The £40m ‘Operation Kenova’ police investigation probed allegations that the unnamed agent admitted to committing murders while participating in courses for spy handlers.

The training presentations included alleged admissions to serious criminal offences, including murder, but the agent was not investigated or charged for any crime.

Following the Kenova report, a file on the alleged admissions has now been dropped. A spokesperson for the North’s prosecution service said they had decided against charges with regard to the case on “evidential grounds”.

Kevin Winters, who represents the families of victims affected by the activities of British double agents, said the failure to prosecute the agent was “seismic in significance”.

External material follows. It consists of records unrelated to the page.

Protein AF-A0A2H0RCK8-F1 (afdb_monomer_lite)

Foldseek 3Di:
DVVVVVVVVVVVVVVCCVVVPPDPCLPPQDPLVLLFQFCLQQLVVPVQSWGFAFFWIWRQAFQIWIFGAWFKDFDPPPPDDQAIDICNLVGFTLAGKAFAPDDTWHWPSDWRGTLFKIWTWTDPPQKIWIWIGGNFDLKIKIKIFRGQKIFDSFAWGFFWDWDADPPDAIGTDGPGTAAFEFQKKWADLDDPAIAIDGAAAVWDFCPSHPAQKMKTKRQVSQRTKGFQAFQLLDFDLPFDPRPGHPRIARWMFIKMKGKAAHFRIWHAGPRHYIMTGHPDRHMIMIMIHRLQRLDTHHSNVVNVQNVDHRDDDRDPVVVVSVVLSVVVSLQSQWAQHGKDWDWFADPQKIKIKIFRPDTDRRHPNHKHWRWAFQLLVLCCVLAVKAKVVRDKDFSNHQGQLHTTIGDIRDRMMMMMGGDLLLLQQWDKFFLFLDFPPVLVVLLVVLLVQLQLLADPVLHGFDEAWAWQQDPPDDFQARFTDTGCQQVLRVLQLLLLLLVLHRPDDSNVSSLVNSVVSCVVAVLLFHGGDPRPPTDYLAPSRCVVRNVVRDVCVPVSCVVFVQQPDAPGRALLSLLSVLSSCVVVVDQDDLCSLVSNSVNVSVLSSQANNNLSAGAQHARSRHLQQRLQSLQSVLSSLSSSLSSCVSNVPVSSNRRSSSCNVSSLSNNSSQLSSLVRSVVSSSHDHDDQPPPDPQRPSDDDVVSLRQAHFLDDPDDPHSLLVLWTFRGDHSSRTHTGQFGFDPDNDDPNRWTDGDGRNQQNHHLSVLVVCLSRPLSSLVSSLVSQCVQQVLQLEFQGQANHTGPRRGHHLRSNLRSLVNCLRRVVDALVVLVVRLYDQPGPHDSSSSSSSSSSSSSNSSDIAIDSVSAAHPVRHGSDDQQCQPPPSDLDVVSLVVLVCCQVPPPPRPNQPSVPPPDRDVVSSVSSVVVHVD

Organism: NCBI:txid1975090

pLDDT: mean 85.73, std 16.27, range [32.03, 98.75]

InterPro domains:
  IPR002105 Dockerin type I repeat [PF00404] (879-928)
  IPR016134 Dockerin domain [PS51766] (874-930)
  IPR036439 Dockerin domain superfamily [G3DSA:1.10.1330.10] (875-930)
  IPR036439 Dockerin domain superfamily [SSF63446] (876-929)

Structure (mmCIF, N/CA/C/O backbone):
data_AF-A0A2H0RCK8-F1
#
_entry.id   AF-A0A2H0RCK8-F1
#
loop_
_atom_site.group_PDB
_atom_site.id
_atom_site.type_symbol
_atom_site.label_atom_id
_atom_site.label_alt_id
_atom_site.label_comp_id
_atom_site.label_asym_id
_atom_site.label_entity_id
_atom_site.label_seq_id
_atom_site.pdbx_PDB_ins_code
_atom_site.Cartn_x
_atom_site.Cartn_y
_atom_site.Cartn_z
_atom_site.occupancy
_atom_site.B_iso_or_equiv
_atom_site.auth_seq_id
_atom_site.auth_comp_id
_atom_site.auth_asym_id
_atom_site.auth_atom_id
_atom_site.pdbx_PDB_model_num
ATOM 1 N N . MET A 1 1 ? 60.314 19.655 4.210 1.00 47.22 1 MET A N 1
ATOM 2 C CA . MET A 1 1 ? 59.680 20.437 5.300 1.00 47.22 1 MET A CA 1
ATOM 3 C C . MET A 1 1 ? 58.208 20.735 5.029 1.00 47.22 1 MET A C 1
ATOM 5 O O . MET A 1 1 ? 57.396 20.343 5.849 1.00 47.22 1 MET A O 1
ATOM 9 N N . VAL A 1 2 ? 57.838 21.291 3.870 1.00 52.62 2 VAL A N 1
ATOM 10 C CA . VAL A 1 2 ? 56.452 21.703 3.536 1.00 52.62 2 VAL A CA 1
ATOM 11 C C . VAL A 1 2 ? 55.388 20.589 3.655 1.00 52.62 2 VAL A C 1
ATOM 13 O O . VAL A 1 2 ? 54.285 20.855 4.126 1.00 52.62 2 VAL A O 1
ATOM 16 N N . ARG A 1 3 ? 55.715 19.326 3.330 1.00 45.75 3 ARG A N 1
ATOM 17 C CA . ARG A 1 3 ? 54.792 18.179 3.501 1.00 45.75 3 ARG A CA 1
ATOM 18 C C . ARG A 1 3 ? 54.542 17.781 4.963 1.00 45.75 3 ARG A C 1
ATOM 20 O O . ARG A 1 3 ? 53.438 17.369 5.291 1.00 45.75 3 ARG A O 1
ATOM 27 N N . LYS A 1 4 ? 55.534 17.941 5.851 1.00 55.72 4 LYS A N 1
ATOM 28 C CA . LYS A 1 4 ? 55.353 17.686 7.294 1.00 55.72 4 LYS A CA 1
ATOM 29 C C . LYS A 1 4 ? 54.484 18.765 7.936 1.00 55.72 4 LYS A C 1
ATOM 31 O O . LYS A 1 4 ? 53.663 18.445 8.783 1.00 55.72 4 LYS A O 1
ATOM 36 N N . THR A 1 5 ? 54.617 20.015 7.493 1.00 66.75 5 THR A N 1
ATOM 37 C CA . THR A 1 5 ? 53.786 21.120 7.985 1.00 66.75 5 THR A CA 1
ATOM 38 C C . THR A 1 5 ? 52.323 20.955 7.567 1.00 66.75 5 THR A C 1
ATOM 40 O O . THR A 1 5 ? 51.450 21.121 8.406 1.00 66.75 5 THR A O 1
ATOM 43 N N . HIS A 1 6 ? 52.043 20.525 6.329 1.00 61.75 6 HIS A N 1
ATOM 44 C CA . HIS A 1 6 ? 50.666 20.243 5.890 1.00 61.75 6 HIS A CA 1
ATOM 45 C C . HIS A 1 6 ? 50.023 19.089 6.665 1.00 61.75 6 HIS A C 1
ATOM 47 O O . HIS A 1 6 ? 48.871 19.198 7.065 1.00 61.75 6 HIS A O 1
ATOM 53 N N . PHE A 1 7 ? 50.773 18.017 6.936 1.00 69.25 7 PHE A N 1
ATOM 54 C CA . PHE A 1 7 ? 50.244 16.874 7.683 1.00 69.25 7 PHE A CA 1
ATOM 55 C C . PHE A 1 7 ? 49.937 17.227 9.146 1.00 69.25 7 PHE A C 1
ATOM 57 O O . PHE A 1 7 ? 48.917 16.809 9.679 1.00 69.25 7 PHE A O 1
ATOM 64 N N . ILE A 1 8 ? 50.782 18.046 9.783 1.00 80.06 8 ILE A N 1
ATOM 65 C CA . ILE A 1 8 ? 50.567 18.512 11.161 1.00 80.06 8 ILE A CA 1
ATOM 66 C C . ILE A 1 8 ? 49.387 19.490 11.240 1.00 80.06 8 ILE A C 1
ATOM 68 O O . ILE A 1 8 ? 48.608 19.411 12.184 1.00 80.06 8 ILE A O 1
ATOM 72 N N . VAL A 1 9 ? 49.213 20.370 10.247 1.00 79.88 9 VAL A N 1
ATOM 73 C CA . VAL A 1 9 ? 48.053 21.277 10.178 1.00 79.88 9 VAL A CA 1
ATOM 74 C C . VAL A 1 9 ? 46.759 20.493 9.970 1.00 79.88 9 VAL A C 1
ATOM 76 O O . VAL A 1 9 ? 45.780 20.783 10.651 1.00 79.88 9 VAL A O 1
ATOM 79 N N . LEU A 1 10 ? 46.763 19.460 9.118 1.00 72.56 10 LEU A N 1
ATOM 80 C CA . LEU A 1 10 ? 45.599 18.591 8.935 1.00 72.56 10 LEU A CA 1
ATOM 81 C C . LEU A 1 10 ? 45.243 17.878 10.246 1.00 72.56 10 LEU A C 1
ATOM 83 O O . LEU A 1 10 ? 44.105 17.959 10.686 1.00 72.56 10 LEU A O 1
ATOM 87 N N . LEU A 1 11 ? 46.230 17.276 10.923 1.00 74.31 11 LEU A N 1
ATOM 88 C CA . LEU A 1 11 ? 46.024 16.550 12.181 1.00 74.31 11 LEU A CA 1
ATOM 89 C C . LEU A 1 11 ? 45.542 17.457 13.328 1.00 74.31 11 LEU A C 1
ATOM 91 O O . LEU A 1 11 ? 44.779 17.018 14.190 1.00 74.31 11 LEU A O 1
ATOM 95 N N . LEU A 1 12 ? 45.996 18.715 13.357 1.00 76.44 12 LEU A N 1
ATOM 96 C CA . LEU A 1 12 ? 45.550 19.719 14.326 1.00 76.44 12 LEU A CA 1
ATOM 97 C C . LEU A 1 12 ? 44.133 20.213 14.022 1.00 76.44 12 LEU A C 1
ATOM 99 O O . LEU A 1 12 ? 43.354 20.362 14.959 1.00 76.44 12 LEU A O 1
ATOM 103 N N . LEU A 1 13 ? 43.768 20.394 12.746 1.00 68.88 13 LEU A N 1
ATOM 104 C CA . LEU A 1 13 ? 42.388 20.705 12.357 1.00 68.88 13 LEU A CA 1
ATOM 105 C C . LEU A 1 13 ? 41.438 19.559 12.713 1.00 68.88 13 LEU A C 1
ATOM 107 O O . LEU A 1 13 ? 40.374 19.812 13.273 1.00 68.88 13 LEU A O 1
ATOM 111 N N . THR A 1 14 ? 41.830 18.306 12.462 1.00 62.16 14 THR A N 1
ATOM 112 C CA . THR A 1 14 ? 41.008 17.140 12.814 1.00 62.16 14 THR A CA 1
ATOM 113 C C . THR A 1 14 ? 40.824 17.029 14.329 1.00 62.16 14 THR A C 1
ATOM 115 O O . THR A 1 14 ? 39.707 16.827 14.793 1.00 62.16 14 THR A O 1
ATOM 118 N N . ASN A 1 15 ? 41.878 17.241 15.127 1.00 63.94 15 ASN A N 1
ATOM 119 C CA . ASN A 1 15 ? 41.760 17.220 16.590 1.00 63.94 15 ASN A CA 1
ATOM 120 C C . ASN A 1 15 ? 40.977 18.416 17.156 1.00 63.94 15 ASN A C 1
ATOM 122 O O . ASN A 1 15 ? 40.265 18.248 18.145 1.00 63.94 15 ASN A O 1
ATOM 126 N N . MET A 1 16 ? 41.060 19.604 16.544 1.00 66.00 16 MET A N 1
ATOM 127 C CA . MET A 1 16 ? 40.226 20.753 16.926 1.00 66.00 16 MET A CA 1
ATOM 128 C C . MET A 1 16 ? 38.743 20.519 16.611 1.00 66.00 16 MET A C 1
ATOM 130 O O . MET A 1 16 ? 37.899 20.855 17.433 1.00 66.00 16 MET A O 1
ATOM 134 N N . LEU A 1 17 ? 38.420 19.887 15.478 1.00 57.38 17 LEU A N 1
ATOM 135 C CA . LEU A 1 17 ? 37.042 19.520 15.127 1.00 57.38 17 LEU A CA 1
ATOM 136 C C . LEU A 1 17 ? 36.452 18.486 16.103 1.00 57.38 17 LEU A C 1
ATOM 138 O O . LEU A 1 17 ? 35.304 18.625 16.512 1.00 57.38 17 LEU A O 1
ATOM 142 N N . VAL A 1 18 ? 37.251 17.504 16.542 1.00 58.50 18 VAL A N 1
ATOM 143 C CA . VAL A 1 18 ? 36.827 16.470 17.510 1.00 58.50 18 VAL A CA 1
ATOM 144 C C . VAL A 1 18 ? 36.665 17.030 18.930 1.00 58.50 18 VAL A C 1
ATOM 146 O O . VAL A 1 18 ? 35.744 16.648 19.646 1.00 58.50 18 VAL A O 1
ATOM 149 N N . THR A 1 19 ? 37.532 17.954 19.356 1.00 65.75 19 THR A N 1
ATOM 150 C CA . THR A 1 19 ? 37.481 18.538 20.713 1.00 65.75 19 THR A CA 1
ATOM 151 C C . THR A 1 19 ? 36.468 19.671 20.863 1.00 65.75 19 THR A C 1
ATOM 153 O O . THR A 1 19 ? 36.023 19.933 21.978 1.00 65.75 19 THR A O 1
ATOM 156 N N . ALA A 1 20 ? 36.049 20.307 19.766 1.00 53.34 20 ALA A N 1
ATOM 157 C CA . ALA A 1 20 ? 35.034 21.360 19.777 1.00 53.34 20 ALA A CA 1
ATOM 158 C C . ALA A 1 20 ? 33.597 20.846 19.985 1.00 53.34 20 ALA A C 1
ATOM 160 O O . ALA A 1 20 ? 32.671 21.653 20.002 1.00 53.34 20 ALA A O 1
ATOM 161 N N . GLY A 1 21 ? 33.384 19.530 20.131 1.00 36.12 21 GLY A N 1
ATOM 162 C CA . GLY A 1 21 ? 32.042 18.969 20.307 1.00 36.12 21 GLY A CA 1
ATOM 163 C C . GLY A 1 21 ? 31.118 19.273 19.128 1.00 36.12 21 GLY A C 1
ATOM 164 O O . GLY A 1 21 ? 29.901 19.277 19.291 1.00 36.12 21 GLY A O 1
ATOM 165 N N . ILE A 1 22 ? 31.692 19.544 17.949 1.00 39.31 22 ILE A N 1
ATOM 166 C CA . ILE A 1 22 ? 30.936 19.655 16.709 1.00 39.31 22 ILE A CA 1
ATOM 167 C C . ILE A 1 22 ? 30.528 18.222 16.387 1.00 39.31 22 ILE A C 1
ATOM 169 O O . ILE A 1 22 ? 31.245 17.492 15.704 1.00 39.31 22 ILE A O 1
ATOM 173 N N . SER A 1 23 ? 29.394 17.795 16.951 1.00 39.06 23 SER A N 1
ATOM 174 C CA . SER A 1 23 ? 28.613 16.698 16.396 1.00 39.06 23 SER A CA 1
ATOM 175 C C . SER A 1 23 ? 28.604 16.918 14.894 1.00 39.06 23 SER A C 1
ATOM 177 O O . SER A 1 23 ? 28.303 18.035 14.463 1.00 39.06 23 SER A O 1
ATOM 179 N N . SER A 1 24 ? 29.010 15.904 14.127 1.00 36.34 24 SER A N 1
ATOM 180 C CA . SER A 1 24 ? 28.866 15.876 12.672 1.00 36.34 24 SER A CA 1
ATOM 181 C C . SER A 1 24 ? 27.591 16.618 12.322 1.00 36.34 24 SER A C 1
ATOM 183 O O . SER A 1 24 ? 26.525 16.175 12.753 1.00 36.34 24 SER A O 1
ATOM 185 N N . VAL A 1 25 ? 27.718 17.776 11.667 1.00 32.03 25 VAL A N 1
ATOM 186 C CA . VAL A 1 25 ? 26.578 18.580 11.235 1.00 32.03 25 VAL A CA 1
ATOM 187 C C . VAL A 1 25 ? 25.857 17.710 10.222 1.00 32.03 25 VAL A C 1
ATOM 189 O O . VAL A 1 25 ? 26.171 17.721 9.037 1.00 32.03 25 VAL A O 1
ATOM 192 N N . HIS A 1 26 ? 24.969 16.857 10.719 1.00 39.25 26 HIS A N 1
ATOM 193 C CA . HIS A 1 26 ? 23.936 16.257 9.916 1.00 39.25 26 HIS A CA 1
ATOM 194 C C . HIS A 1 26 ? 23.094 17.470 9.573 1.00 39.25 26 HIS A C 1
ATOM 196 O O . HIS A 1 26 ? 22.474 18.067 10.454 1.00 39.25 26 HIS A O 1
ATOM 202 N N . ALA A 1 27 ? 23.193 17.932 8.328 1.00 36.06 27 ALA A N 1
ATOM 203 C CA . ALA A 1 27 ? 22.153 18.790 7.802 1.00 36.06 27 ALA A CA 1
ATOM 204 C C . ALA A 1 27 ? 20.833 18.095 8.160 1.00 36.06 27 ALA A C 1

Mr Winters is seeking a judicial review of the prosecution service decision not to prosecute anyone over the 1983 murder of Anthony Braniff, 22, who was falsely accused by British double agents of being an informer before being killed.

He said: “What does it say about the state of our criminal justice system when something so obviously criminal isn’t the subject of a major prosecution and I include within that the security forces attendees listening to such admissions? It is beyond farcical and plumbs new depths of injustice.

“Having just learned of this news we ought to be shocked but, to be blunt, we aren’t. The latest decision is entirely consistent with all other similar decision-making to date.”